This project was created during HealthHacks 2017, a 24 hour hackathon, as a solution to a challenge presented by OpenEMR.
Please check out the full write up here: https://devpost.com/software/project-avm-adjustable-vitals-monitor
Write up thanks to: Omar Karim
Most members of our group have varying experience in the medical field, as well as the pre-hospital setting. The number one thing in medicine that's hammered home is the importance of vitals; you can't step into any room of a hospital or ambulance without seeing a giant screen displaying the patient's vitals. In the developed world, a standard set of vitals is part of the routine check-up. But what happens when you can't afford that trip to the doctor, or even worse, your doctor doesn't have the equipment to accurately measure and track vitals? Even worse, what happens when you're thrown abroad on a mission trip and are told to start treating patients who you can't even begin to understand?
Enter: the Adjustable Vitals Monitor, or AVM. The AVM streamlines the process of vitals monitoring by measuring SpO2, Heart Rate, Blood Pressure, and Temperature at the click of a button. The device can hold and store data for three trial runs, and can either wirelessly transmit the data to a central server or separate device, such as a smartphone via bluetooth. Or, if the area is underdeveloped, the device can be modified to simply cycle through previous vital results, which can then be transcribed by hand.
In addition to the four basic vital signs, the AVM comes equipped with a Severity measurement. The Severity counter works by taking into account all four vital signs, computing their percent difference from the expected value of the patient's age group, and standardizes that patient's severity of injury on a scale of 0 to 1, with 0 indicating a perfectly healthy individual, and 1 meaning no signs of life detected. In addition, the AVM then displays these terms from greatest deviation from normal vitals to the least, which can tell the provider which vital sign deviation is contributing the greatest to the patient's illness. While the calculation is not perfect, the severity measurement allows EMTs and lay responders to better triage patients based on which of the three major vital signs is most contributing to the patient's distress. This is especially useful for children, who often have difficulty expressing accurately expressing the source of their pain when placed in a stressful or unfamiliar environment, such as an ambulance or hospital. Thus, the AVM can streamline the process of patient triage, while also cutting down the time between vitals calculation and delivery of treatment.

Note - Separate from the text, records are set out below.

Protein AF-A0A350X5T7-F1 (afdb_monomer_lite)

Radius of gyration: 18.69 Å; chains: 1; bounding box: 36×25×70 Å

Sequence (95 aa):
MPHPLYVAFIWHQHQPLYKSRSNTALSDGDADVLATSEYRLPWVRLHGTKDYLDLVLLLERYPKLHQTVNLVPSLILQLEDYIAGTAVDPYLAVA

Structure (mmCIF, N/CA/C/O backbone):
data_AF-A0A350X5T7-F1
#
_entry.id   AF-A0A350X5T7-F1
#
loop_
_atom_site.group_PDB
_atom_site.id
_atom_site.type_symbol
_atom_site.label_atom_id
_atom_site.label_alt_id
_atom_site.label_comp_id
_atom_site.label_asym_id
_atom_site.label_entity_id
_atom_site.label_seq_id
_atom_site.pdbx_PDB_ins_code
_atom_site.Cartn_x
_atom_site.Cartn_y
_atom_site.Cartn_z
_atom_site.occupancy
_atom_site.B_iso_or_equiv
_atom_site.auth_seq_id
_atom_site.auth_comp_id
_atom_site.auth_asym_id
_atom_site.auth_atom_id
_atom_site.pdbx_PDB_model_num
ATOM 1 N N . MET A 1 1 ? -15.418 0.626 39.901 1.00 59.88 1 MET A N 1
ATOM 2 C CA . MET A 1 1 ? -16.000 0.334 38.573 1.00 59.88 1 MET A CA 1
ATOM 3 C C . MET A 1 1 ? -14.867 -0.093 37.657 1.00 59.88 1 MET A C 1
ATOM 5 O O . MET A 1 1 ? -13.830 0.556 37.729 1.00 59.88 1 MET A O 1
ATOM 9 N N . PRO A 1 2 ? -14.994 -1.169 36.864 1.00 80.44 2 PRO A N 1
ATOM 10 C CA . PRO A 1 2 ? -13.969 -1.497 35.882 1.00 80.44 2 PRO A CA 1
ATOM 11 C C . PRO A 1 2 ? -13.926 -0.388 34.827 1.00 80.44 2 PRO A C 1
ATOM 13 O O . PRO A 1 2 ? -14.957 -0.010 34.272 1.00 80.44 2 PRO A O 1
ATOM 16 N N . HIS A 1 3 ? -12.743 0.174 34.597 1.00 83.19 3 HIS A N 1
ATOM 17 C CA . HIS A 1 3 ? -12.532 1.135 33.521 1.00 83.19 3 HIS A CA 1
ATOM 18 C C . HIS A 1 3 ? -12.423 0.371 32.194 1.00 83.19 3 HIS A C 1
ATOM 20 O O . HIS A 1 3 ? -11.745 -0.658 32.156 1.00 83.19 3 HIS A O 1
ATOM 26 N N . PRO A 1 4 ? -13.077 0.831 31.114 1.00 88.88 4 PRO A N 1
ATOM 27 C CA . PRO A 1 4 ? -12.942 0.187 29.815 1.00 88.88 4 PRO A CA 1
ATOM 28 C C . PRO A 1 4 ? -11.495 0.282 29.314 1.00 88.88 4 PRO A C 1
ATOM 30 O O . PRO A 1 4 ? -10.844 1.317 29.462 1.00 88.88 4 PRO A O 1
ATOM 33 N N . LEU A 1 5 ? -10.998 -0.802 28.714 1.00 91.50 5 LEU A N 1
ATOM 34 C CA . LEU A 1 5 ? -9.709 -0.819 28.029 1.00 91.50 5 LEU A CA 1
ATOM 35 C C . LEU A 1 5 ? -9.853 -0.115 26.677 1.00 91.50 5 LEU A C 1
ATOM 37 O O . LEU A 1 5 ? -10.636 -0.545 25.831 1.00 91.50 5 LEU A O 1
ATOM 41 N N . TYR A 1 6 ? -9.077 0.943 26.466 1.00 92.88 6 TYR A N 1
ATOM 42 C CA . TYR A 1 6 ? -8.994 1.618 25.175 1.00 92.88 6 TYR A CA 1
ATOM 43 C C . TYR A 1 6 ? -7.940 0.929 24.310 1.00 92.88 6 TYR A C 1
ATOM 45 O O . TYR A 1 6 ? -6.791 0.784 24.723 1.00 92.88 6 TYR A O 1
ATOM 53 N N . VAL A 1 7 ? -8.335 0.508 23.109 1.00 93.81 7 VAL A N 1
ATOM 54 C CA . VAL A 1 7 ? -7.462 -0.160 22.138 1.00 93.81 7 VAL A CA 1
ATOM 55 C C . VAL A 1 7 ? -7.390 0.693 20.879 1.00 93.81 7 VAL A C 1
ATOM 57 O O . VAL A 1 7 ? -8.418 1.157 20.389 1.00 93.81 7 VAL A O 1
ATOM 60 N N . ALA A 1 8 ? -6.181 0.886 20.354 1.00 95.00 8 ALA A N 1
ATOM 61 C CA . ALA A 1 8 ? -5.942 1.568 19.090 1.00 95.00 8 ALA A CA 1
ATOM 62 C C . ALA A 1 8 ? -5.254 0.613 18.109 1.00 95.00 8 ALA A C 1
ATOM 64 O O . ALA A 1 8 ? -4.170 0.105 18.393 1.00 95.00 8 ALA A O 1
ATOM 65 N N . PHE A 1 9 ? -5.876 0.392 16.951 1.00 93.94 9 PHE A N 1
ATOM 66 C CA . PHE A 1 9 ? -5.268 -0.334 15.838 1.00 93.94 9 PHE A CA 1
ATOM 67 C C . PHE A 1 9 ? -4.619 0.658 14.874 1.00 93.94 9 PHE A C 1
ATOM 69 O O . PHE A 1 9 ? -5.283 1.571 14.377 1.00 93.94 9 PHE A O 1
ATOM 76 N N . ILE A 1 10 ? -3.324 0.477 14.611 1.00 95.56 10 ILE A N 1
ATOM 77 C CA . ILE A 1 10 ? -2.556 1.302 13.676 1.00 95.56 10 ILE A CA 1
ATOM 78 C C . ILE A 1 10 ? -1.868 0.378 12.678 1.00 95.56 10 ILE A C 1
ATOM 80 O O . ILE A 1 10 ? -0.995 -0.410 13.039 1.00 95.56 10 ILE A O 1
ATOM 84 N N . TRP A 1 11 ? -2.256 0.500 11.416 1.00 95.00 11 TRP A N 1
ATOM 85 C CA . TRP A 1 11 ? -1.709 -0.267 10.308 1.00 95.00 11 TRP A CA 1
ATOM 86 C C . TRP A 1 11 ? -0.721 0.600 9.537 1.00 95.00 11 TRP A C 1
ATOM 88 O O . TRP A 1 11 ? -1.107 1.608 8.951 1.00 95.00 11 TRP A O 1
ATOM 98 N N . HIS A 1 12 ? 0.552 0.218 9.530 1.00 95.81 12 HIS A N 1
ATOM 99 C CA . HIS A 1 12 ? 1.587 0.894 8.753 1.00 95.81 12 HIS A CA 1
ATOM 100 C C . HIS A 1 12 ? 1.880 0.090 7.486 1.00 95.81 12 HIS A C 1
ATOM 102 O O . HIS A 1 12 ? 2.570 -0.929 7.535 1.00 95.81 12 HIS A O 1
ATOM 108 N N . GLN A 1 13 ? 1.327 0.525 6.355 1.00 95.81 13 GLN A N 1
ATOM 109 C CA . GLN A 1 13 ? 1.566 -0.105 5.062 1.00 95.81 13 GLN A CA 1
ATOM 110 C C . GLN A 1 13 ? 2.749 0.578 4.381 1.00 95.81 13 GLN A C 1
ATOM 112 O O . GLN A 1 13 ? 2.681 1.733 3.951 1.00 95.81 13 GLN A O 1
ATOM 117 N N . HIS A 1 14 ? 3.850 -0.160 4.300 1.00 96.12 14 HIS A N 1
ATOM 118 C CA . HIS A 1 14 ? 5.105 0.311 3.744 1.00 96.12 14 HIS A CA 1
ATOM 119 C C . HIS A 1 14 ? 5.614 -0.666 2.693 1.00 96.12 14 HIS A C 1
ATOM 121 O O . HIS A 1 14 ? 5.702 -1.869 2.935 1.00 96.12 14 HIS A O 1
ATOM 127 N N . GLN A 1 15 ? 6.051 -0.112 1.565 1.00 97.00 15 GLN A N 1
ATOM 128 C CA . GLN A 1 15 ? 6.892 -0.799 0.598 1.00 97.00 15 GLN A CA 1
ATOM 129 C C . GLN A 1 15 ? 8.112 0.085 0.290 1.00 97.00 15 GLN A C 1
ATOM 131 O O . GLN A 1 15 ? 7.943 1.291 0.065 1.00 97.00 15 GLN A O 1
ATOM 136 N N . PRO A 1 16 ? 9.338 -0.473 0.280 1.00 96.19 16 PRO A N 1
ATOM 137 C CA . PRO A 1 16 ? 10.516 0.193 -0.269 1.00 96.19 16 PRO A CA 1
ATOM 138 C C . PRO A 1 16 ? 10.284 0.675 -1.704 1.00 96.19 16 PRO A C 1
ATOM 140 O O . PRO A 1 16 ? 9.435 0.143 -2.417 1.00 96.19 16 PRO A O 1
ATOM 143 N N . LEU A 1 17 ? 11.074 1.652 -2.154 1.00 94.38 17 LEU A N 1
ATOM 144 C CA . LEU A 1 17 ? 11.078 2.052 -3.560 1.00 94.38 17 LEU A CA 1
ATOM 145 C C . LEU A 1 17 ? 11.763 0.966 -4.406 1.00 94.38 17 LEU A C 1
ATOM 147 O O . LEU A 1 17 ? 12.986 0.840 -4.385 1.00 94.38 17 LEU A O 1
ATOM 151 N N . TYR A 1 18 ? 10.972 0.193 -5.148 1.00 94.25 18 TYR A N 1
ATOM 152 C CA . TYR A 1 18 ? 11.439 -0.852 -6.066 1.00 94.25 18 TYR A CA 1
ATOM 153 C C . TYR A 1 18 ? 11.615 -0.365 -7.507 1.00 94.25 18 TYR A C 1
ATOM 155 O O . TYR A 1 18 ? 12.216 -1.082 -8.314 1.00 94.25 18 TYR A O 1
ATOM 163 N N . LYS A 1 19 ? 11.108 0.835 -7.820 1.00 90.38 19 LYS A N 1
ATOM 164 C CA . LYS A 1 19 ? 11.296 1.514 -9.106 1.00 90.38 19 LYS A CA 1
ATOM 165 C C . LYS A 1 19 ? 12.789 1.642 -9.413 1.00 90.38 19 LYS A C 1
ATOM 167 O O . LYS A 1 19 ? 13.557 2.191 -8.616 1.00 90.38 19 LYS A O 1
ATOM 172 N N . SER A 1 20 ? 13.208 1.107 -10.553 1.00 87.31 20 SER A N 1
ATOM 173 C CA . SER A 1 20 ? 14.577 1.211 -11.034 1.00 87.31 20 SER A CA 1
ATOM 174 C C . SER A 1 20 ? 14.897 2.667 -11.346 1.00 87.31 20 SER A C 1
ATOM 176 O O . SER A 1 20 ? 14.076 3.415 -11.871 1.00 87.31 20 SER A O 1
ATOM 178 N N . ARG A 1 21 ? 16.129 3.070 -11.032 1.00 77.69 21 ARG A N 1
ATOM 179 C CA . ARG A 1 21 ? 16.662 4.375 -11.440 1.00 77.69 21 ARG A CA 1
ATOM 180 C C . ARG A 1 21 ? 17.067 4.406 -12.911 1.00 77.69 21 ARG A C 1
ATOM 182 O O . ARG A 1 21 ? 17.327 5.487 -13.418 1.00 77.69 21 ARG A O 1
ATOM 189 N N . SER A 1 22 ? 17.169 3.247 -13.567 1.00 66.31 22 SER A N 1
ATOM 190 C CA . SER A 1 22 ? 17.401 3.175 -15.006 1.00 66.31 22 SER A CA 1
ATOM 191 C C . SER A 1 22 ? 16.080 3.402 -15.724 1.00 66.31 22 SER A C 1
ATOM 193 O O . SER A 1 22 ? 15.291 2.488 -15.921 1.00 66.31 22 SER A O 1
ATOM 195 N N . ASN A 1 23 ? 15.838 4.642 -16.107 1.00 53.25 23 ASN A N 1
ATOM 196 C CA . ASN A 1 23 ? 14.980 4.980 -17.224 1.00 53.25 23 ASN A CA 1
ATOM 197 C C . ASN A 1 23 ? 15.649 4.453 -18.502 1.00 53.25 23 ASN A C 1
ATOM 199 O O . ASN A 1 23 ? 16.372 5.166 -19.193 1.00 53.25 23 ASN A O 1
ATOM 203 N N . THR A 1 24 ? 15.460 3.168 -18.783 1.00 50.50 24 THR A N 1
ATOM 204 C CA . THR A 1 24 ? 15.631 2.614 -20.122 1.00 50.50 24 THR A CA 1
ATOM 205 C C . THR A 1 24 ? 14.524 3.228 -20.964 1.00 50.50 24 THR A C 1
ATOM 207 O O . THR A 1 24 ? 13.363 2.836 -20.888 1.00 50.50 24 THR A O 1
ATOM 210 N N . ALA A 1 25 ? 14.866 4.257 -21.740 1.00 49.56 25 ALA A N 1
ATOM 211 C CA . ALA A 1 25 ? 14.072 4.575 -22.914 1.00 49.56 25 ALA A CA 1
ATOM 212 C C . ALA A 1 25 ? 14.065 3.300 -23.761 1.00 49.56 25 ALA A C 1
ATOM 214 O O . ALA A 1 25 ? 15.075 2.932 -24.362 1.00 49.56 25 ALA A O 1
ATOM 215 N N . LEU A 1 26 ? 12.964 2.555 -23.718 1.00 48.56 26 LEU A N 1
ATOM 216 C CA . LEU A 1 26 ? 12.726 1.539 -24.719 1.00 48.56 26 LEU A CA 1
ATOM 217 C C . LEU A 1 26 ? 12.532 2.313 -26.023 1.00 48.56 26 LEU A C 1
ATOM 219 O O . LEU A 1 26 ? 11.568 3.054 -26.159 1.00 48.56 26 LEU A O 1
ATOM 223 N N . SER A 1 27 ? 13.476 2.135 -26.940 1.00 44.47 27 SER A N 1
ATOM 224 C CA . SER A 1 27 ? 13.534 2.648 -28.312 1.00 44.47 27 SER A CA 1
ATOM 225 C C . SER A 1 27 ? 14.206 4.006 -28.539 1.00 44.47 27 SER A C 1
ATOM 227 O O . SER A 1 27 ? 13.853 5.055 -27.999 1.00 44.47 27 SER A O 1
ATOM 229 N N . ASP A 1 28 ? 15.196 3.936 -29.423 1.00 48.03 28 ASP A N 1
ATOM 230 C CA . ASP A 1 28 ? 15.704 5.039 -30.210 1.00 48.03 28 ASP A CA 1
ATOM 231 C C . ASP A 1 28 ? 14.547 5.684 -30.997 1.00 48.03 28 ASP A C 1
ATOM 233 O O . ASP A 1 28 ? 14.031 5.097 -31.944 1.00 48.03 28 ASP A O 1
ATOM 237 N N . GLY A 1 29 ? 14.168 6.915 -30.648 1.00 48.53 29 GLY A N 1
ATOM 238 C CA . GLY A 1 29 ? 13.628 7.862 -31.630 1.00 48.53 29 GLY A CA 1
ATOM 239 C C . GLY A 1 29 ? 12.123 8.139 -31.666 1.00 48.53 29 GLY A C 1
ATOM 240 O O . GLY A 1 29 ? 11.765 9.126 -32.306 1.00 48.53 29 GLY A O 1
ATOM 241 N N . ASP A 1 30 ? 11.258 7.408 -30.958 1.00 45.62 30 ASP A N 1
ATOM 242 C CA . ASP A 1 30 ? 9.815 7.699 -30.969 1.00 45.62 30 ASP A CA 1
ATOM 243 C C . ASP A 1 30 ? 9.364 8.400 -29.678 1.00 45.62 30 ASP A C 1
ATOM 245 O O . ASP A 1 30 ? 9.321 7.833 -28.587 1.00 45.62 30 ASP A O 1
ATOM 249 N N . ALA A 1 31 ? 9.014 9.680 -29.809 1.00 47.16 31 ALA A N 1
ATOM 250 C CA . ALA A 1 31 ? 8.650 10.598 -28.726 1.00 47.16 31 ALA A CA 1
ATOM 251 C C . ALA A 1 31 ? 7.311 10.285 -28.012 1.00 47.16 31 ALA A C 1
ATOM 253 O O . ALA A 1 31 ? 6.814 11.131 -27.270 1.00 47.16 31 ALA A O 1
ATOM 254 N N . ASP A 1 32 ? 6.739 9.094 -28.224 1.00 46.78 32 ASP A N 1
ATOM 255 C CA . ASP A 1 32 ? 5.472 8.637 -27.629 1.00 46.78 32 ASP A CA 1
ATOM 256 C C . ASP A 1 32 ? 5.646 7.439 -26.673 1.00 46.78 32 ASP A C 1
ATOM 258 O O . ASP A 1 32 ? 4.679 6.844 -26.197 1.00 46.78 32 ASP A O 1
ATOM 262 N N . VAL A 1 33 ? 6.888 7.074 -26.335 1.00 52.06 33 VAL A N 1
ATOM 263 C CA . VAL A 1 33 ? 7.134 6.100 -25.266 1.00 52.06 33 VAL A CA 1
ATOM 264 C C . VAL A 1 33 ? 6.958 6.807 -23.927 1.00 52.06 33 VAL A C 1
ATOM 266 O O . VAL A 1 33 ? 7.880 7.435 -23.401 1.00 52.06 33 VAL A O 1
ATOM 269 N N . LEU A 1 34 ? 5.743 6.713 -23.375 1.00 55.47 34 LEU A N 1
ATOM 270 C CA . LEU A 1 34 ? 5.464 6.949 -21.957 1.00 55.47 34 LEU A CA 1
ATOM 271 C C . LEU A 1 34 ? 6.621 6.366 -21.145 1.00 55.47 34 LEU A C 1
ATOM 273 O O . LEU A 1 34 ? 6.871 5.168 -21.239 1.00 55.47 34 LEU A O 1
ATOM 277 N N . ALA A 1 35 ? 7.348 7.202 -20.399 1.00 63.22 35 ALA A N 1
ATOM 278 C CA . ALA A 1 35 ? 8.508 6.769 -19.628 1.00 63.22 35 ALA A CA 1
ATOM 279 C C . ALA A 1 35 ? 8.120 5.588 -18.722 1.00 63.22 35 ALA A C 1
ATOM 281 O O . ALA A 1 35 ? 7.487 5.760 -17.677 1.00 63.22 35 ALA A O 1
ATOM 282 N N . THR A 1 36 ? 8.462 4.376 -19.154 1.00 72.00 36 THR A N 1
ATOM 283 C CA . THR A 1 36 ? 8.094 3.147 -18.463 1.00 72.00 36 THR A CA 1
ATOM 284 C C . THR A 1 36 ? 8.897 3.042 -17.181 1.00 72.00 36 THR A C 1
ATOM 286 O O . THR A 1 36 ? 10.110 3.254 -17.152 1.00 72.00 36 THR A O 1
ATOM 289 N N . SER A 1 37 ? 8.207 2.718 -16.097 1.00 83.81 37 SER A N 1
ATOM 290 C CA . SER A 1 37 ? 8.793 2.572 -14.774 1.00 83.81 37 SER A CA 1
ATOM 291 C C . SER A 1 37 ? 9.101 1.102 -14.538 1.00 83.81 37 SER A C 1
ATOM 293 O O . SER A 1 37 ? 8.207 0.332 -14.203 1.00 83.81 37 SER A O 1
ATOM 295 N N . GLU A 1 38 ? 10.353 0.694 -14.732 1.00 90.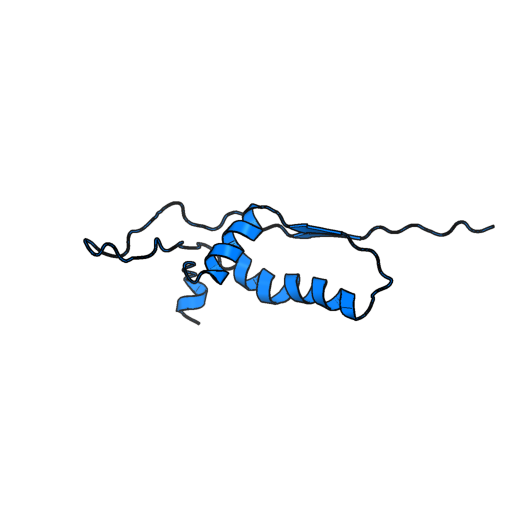00 38 GLU A N 1
ATOM 296 C CA . GLU A 1 38 ? 10.770 -0.684 -14.459 1.00 90.00 38 GLU A CA 1
ATOM 297 C C . GLU A 1 38 ? 10.828 -0.952 -12.952 1.00 90.00 38 GLU A C 1
ATOM 299 O O . GLU A 1 38 ? 11.480 -0.224 -12.202 1.00 90.00 38 GLU A O 1
ATOM 304 N N . TYR A 1 39 ? 10.191 -2.028 -12.498 1.00 91.56 39 TYR A N 1
ATOM 305 C CA . TYR A 1 39 ? 10.157 -2.443 -11.099 1.00 91.56 39 TYR A CA 1
ATOM 306 C C . TYR A 1 39 ? 11.002 -3.694 -10.882 1.00 91.56 39 TYR A C 1
ATOM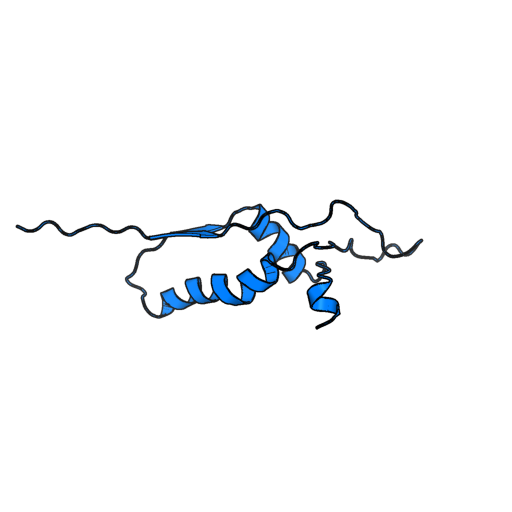 308 O O . TYR A 1 39 ? 10.793 -4.719 -11.520 1.00 91.56 39 TYR A O 1
ATOM 316 N N . ARG A 1 40 ? 11.951 -3.643 -9.938 1.00 90.94 40 ARG A N 1
ATOM 317 C CA . ARG A 1 40 ? 12.828 -4.798 -9.657 1.00 90.94 40 ARG A CA 1
ATOM 318 C C . ARG A 1 40 ? 12.123 -5.936 -8.935 1.00 90.94 40 ARG A C 1
ATOM 320 O O . ARG A 1 40 ? 12.571 -7.074 -9.013 1.00 90.94 40 ARG A O 1
ATOM 327 N N . LEU A 1 41 ? 11.088 -5.612 -8.166 1.00 93.25 41 LEU A N 1
ATOM 328 C CA . LEU A 1 41 ? 10.350 -6.565 -7.352 1.00 93.25 41 LEU A CA 1
ATOM 329 C C . LEU A 1 41 ? 8.847 -6.252 -7.415 1.00 93.25 41 LEU A C 1
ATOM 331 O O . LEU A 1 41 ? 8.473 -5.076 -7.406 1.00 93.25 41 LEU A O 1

Various Sensors were added to an Arduino 101 board hooked to a base shield and breadboard. These sensors were placed inside a 3D printed, size-adjustable band for the extremities. Housed inside this band, the sensors measured the vital signs needed, such as Heart Rate, Temperature, Blood Pressure, and SpO2. The physical board was mounted on top of the wrist band. All of this can be powered with a 9V battery. The arduino would output the vital signs on a LCD display.
To start off the hackathon, the Arduino driver download server was down so we spent almost two hours looking for alternative sources to be able to start our project. From there, our next big challenge was trying to measure blood pressure, because that was a sensor that wasn't available to use. We needed to identify a way to model and report blood pressure. However, we were not able to build a cuff that could measure blood pressure and incorporate it into the band. Instead, with the help of the mentors, we were able to relate systolic blood pressure to the heart rate and run regressions to find conversion equations for each age group. Lastly, as we were finishing our project, hardware issues caused our LCD display to fail. We weren't able to cycle through vital signs as was possible earlier in the hackathon.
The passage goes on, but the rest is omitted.